Мы обе на мгновение замерли в дверях доходного дома на Арлингтон-стрит тем чудесным сентябрьским утром, когда я впервые пошла в школу. Это я побежала прочь на крыльях радости и предвкушения; это ее ноги были окованы беговой дорожкой ежедневного каторжного труда. И я была так слепа, что не видела: сияние принадлежало ей, а вовсе не мне.
Отец лично отвел нас в школу. Он не доверил бы эту миссию президенту Соединенных Штатов. Он ждал этого дня с нетерпением, равным моему, и видения, являвшиеся ему, пока он торопил нас по испещренным пятнами солнца тротуарам, превосходили все мои мечты.
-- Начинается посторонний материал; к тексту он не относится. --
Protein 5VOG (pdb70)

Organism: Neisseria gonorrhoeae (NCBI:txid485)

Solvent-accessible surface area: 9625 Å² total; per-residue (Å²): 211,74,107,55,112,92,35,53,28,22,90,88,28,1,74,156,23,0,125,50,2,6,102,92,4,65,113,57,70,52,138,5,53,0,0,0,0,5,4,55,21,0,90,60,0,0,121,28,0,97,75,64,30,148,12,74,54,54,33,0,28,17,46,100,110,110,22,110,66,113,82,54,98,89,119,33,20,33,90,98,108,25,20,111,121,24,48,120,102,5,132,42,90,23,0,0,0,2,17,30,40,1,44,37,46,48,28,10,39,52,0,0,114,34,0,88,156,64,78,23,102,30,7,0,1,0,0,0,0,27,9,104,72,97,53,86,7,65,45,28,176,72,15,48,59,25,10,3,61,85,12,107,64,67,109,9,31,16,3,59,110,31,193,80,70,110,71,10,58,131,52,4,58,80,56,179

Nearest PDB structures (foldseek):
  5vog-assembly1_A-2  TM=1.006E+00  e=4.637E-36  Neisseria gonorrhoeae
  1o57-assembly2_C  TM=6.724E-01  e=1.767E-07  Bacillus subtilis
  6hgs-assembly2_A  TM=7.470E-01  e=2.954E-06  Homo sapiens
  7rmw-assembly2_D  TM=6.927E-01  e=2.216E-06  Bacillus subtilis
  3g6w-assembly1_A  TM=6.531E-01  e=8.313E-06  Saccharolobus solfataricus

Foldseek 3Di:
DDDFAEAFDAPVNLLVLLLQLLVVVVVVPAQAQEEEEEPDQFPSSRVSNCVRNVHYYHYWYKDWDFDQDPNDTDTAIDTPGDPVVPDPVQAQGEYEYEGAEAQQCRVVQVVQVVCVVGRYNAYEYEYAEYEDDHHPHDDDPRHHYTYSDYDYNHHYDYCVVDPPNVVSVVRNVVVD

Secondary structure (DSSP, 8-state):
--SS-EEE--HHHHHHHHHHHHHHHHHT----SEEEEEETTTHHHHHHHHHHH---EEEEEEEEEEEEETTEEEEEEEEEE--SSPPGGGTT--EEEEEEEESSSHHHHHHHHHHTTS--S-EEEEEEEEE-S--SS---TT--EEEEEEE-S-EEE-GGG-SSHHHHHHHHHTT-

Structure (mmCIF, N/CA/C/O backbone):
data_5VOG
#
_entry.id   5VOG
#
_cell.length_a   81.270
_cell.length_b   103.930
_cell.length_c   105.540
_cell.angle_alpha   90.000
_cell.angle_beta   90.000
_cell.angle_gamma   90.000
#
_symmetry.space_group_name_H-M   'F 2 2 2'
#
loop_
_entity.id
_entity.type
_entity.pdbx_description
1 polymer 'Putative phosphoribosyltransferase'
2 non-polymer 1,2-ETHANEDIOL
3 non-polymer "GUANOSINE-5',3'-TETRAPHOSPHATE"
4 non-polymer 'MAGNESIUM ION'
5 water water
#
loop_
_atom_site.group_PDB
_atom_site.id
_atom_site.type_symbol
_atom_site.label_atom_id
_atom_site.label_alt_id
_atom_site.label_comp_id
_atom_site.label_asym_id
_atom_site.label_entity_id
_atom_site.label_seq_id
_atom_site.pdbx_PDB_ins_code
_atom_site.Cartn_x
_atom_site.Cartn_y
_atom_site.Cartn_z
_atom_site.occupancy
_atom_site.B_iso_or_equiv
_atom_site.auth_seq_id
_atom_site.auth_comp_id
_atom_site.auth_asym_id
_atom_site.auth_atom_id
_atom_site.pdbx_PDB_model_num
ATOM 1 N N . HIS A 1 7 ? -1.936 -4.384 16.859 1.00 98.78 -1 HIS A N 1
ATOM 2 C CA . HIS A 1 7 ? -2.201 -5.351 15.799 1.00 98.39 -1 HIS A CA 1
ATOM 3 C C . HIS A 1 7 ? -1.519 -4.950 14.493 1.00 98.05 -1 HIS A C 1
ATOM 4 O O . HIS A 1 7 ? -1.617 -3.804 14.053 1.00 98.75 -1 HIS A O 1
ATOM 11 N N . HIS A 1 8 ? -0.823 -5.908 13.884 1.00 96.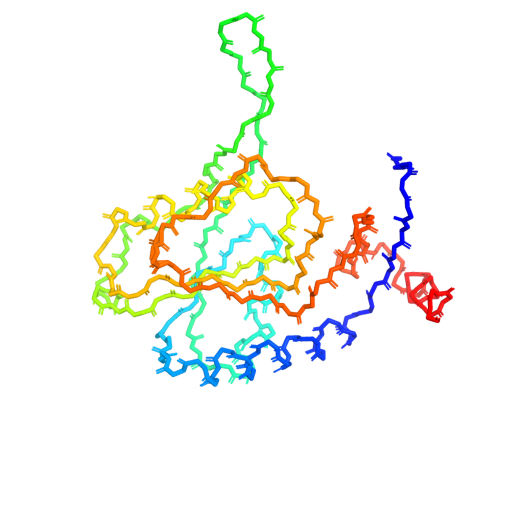28 0 HIS A N 1
ATOM 12 C CA . HIS A 1 8 ? -0.172 -5.716 12.598 1.00 94.00 0 HIS A CA 1
ATOM 13 C C . HIS A 1 8 ? -0.602 -6.832 11.655 1.00 91.22 0 HIS A C 1
ATOM 14 O O . HIS A 1 8 ? -1.048 -7.898 12.086 1.00 91.61 0 HIS A O 1
ATOM 21 N N . MET A 1 9 ? -0.465 -6.577 10.354 1.00 87.31 1 MET A N 1
ATOM 22 C CA . MET A 1 9 ? -0.881 -7.525 9.328 1.00 82.73 1 MET A CA 1
ATOM 23 C C . MET A 1 9 ? 0.286 -8.153 8.577 1.00 77.32 1 MET A C 1
ATOM 24 O O . MET A 1 9 ? 0.058 -8.991 7.697 1.00 78.19 1 MET A O 1
ATOM 26 N N . LYS A 1 10 ? 1.520 -7.777 8.892 1.00 70.13 2 LYS A N 1
ATOM 27 C CA . LYS A 1 10 ? 2.697 -8.325 8.237 1.00 62.59 2 LYS A CA 1
ATOM 28 C C . LYS A 1 10 ? 3.320 -9.422 9.096 1.00 54.11 2 LYS A C 1
ATOM 29 O O . LYS A 1 10 ? 2.882 -9.700 10.214 1.00 51.74 2 LYS A O 1
ATOM 31 N N . GLN A 1 11 ? 4.355 -10.056 8.552 1.00 47.58 3 GLN A N 1
ATOM 32 C CA . GLN A 1 11 ? 5.097 -11.021 9.344 1.00 44.15 3 GLN A CA 1
ATOM 33 C C . GLN A 1 11 ? 5.803 -10.316 10.490 1.00 39.99 3 GLN A C 1
ATOM 34 O O . GLN A 1 11 ? 6.045 -9.105 10.459 1.00 40.03 3 GLN A O 1
ATOM 40 N N . LYS A 1 12 ? 6.135 -11.093 11.513 1.00 36.80 4 LYS A N 1
ATOM 41 C CA . LYS A 1 12 ? 6.725 -10.556 12.726 1.00 34.88 4 LYS A CA 1
ATOM 42 C C . LYS A 1 12 ? 7.987 -11.333 13.059 1.00 33.95 4 LYS A C 1
ATOM 43 O O . LYS A 1 12 ? 8.113 -12.515 12.729 1.00 34.71 4 LYS A O 1
ATOM 49 N N . ILE A 1 13 ? 8.924 -10.657 13.717 1.00 32.15 5 ILE A N 1
ATOM 50 C CA . ILE A 1 13 ? 10.173 -11.277 14.130 1.00 30.45 5 ILE A CA 1
ATOM 51 C C . ILE A 1 13 ? 10.527 -10.754 15.516 1.00 29.72 5 ILE A C 1
ATOM 52 O O . ILE A 1 13 ? 10.221 -9.610 15.866 1.00 30.21 5 ILE A O 1
ATOM 57 N N . TRP A 1 14 ? 11.126 -11.627 16.323 1.00 29.46 6 TRP A N 1
ATOM 58 C CA . TRP A 1 14 ? 11.614 -11.302 17.658 1.00 27.99 6 TRP A CA 1
ATOM 59 C C . TRP A 1 14 ? 13.121 -11.508 17.701 1.00 28.20 6 TRP A C 1
ATOM 60 O O . TRP A 1 14 ? 13.630 -12.518 17.202 1.00 30.51 6 TRP A O 1
ATOM 71 N N . TYR A 1 15 ? 13.833 -10.563 18.315 1.00 27.41 7 TYR A N 1
ATOM 72 C CA . TYR A 1 15 ? 15.279 -10.636 18.460 1.00 27.66 7 TYR A CA 1
ATOM 73 C C . TYR A 1 15 ? 15.643 -10.615 19.935 1.00 27.78 7 TYR A C 1
ATOM 74 O O . TYR A 1 15 ? 15.099 -9.815 20.701 1.00 28.37 7 TYR A O 1
ATOM 83 N N . THR A 1 16 ? 16.575 -11.479 20.328 1.00 27.93 8 THR A N 1
ATOM 84 C CA . THR A 1 16 ? 17.076 -11.445 21.693 1.00 27.18 8 THR A CA 1
ATOM 85 C C . THR A 1 16 ? 18.039 -10.272 21.870 1.00 26.29 8 THR A C 1
ATOM 86 O O . THR A 1 16 ? 18.538 -9.693 20.903 1.00 26.64 8 THR A O 1
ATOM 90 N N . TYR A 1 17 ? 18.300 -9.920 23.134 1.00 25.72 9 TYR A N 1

Почти первым его действием по высадке на американскую землю тремя годами ранее было прошение о натурализации. Он прошел остальные этапы этой процедуры с жадной оперативностью и в самый ранний срок, дозволенный законом, стал гражданином Соединенных Штатов. Верно, что он покинул родной дом в поисках хлеба для своей голодной семьи, но он уходил, благословляя необходимость, приведшую его в Америку. Хваленая свобода Нового Света означала для него много больше, чем право жить, путешествовать и работать там, где ему заблагорассудится; она означала свободу высказывать свои мысли, сбросить оковы суеверий, испытывать собственную судьбу без помех со стороны политической или религиозной тирании. Высадившись на берег, он был еще молодым человеком — тридцати двух лет; и большую часть жизни провел на привязи. Он жаждал своего неизведанного мужества.
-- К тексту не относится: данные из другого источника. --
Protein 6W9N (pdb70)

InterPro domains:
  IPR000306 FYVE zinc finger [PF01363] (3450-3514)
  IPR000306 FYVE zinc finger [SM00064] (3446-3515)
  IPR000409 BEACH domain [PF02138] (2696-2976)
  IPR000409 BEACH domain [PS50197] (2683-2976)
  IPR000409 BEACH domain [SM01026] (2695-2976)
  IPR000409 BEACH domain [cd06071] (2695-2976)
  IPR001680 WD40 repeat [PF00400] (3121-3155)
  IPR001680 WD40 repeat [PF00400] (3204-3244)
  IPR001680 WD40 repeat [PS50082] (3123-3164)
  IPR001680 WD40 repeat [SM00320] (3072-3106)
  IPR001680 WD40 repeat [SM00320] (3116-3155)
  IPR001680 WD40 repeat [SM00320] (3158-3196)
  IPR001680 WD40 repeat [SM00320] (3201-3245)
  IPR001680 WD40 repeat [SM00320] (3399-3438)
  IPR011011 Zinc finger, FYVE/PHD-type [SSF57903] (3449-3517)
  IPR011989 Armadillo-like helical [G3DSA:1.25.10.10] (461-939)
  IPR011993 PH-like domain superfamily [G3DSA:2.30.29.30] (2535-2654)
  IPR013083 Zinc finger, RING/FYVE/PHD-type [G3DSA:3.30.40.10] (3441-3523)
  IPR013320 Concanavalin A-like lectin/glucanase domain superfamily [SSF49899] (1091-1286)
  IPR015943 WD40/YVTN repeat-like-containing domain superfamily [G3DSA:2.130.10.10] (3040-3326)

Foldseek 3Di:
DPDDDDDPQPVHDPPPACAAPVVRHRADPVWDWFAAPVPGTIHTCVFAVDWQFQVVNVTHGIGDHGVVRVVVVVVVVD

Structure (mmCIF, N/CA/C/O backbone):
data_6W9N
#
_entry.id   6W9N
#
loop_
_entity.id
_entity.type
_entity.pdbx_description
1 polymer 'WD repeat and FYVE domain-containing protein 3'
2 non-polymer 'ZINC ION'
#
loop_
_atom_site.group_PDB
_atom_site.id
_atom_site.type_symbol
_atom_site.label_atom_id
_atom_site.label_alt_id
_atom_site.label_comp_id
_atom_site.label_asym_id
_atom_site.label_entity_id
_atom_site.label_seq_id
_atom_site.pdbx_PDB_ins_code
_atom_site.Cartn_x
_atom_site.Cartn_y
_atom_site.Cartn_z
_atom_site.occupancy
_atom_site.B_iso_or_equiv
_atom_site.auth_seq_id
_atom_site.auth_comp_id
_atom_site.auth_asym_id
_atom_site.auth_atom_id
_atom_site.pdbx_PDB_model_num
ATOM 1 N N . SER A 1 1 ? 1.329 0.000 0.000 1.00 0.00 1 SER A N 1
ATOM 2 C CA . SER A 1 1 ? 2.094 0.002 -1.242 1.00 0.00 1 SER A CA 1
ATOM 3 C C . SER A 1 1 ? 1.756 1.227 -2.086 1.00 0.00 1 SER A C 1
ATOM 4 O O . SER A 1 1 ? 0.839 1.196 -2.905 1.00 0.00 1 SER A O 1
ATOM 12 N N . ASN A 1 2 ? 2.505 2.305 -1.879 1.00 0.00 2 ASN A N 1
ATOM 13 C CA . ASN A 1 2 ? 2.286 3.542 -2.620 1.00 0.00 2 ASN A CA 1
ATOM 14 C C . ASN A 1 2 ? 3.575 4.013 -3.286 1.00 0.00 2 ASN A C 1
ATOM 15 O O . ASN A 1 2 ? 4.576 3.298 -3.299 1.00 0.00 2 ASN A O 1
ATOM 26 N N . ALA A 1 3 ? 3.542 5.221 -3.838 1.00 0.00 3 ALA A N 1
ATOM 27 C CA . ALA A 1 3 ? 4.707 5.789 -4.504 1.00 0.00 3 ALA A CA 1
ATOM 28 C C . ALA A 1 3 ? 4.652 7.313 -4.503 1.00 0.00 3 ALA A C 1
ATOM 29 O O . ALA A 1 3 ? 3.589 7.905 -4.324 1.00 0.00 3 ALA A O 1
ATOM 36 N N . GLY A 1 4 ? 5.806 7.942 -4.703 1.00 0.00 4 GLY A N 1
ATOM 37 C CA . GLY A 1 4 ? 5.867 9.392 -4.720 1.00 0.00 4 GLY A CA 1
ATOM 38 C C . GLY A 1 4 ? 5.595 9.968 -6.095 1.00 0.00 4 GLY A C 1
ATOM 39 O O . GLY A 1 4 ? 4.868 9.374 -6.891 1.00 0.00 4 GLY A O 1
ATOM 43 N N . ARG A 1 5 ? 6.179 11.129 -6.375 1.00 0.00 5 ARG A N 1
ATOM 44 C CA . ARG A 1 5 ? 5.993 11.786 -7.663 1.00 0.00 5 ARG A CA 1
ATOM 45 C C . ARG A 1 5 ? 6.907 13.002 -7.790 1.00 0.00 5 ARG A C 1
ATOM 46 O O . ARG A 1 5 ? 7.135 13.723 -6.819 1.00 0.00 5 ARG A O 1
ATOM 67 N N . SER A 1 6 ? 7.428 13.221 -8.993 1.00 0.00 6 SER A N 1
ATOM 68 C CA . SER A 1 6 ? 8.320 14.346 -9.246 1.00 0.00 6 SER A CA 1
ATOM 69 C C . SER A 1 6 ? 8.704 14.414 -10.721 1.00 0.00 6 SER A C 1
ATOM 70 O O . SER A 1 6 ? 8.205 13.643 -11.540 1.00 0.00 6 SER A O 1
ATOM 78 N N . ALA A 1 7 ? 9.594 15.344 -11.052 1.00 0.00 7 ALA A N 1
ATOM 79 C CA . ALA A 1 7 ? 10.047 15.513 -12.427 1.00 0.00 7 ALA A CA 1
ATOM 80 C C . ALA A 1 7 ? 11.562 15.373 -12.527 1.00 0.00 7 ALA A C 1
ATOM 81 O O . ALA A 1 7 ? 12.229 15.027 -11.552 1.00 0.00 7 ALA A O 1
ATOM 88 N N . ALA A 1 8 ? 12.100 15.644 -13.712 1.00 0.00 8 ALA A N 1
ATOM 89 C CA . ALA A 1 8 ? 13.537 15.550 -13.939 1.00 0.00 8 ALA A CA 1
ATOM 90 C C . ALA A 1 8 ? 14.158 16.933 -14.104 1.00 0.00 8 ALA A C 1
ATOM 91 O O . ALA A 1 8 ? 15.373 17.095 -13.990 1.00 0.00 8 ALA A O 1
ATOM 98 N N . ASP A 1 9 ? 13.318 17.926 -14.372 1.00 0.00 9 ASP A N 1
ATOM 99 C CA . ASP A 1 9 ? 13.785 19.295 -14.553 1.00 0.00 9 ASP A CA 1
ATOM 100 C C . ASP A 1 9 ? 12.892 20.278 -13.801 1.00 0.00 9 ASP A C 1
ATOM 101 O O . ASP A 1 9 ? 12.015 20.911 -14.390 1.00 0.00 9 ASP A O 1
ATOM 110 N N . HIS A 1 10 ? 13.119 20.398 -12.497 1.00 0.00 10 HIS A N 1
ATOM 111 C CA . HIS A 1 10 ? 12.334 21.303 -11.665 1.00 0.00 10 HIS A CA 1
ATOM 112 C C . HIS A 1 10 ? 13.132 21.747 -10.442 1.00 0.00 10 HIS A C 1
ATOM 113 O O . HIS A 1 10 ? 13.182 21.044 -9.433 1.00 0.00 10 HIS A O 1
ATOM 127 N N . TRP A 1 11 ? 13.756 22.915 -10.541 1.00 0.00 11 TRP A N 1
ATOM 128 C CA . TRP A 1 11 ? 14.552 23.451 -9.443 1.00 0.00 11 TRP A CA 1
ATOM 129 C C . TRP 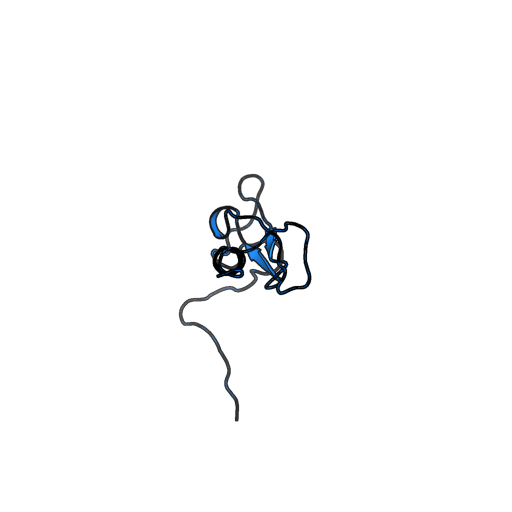A 1 11 ? 13.762 24.490 -8.654 1.00 0.00 11 TRP A C 1
ATOM 130 O O . TRP A 1 11 ? 14.337 25.406 -8.066 1.00 0.00 11 TRP A O 1
ATOM 151 N N . VAL A 1 12 ? 12.442 24.341 -8.646 1.00 0.00 12 VAL A N 1
ATOM 152 C CA . VAL A 1 12 ? 11.573 25.266 -7.927 1.00 0.00 12 VAL A CA 1
ATOM 153 C C . VAL A 1 12 ? 10.120 24.807 -7.978 1.00 0.00 12 VAL A C 1
ATOM 154 O O . VAL A 1 12 ? 9.739 24.009 -8.834 1.00 0.00 12 VAL A O 1
ATOM 167 N N . LYS A 1 13 ? 9.312 25.317 -7.054 1.00 0.00 13 LYS A N 1
ATOM 168 C CA . LYS A 1 13 ? 7.899 24.962 -6.993 1.00 0.00 13 LYS A CA 1
ATOM 169 C C . LYS A 1 13 ? 7.159 25.846 -5.994 1.00 0.00 13 LYS A C 1
ATOM 170 O O . LYS A 1 13 ? 7.269 25.657 -4.783 1.00 0.00 13 LYS A O 1
ATOM 189 N N . ASP A 1 14 ? 6.405 26.811 -6.511 1.00 0.00 14 ASP A N 1
ATOM 190 C CA . ASP A 1 14 ? 5.644 27.722 -5.664 1.00 0.00 14 ASP A CA 1
ATOM 191 C C . ASP A 1 14 ? 4.497 28.357 -6.443 1.00 0.00 14 ASP A C 1
ATOM 192 O O . ASP A 1 14 ? 4.036 29.448 -6.108 1.00 0.00 14 ASP A O 1
ATOM 201 N N . GLU A 1 15 ? 4.041 27.667 -7.483 1.00 0.00 15 GLU A N 1
ATOM 202 C CA . GLU A 1 15 ? 2.948 28.165 -8.310 1.00 0.00 15 GLU A CA 1
ATOM 203 C C . GLU A 1 15 ? 1.606 27.981 -7.608 1.00 0.00 15 GLU A C 1
ATOM 204 O O . GLU A 1 15 ? 0.754 27.219 -8.063 1.00 0.00 15 GLU A O 1
ATOM 216 N N . GLY A 1 16 ? 1.426 28.684 -6.494 1.00 0.00 16 GLY A N 1
ATOM 217 C CA . GLY A 1 16 ? 0.187 28.584 -5.745 1.00 0.00 16 GLY A CA 1
ATOM 218 C C . GLY A 1 16 ? -0.085 29.817 -4.907 1.00 0.00 16 GLY A C 1
ATOM 219 O O . GLY A 1 16 ? -0.010 29.771 -3.680 1.00 0.00 16 GLY A O 1
ATOM 223 N N . GLY A 1 17 ? -0.401 30.925 -5.571 1.00 0.00 17 GLY A N 1
ATOM 224 C CA . GLY A 1 17 ? -0.678 32.161 -4.863 1.00 0.00 17 GLY A CA 1
ATOM 225 C C . GLY A 1 17 ? -0.852 33.340 -5.800 1.00 0.00 17 GLY A C 1
ATOM 226 O O . GLY A 1 17 ? -1.787 34.126 -5.653 1.00 0.00 17 GLY A O 1
ATOM 230 N N . ASP A 1 18 ? 0.053 33.464 -6.765 1.00 0.00 18 ASP A N 1
ATOM 231 C CA . ASP A 1 18 ? -0.004 34.556 -7.730 1.00 0.00 18 ASP A CA 1
ATOM 232 C C . ASP A 1 18 ? 0.785 34.211 -8.989 1.00 0.00 18 ASP A C 1
ATOM 233 O O . ASP A 1 18 ? 1.440 35.071 -9.579 1.00 0.00 18 ASP A O 1
ATOM 242 N N . SER A 1 19 ? 0.719 32.947 -9.395 1.00 0.00 19 SER A N 1
ATOM 243 C CA . SER A 1 19 ? 1.432 32.487 -10.581 1.00 0.00 19 SER A CA 1
ATOM 244 C C . SER A 1 19 ? 0.610 31.450 -11.341 1.00 0.00 19 SER A C 1
ATOM 245 O O . SER A 1 19 ? -0.016 30.575 -10.741 1.00 0.00 19 SER A O 1
ATOM 253 N N . CYS A 1 20 ? 0.615 31.556 -12.665 1.00 0.00 20 CYS A N 1
ATOM 254 C CA . CYS A 1 20 ? -0.130 30.630 -13.509 1.00 0.00 20 CYS A CA 1
ATOM 255 C C . CYS A 1 20 ? 0.201 29.183 -13.154 1.00 0.00 20 CYS A C 1
ATOM 256 O O . CYS A 1 20 ? 1.275 28.893 -12.626 1.00 0.00 20 CYS A O 1
ATOM 263 N N . SER A 1 21 ? -0.728 28.279 -13.449 1.00 0.00 21 SER A N 1
ATOM 264 C CA . SER A 1 21 ? -0.536 26.863 -13.158 1.00 0.00 21 SER A CA 1
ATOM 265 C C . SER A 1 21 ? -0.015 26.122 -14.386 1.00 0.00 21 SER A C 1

Три года прошли в убогой борьбе и разочарованиях. Он не был готов зарабатывать на жизнь даже в Америке, где простой рабочий ест пшеницу вместо ржи. По-видимому, американский флаг не мог защитить его от преследующей Немезиды его ограничений; ему предстояло искупить грехи своих отцов, спавших по ту сторону морей. От рождения он был надел слабой конституцией, нервным, беспокойным темпераментом и изобилием мешающих предрассудков. В мальчишестве его тело морили голодом, чтобы набить его разум бесполезными знаниями. В юности эти дорого доставшиеся знания продавались, а ценой был тот хлеб с солью, зарабатывать которые самостоятельно его не учили. Под свадебным балдахином он был связан на всю жизнь с девушкой, чьи черты лица были ему еще чужды; и ему было велено плодиться и размножаться, чтобы священные знания увековечивались в его сыновьях во славу Бога его отцов. Все это время его водили за руку как безвольное создание, движимое имущество, инструмент. В зрелом возрасте он очнулся и обнаружил себя слабым здоровьем, скудным кошельком, бедным на полезные знания и стесненным со всех сторон. При первом же намеке на возможность он вырвался из своей тюрьмы и стремился искупить потерянную молодость жизнью полезного труда; в то же время он старался рассеять мрачность своего узкого образования, свободно приобщаясь к современным идеям. Но все его старания все равно оставляли его далеко от цели. В бизнесе ему ничто не удавалось. Какая-то погрешность руки, ума или темперамента вела его к провалу там, где другие люди находили успех. Куда бы ни падала вина за его немощи, он пожинав их горькие плоды. «Дайте мне хлеба!» — взывал он к Америке. «Что ты сделаешь, чтобы заработать его?» — прилетал ответ. И он обнаруживал, что не владеет ни одним ремеслом, ни одной профессией; что даже его драгоценные знания бесполезны, поскольку он располагает лишь самыми архаичными методами их передачи.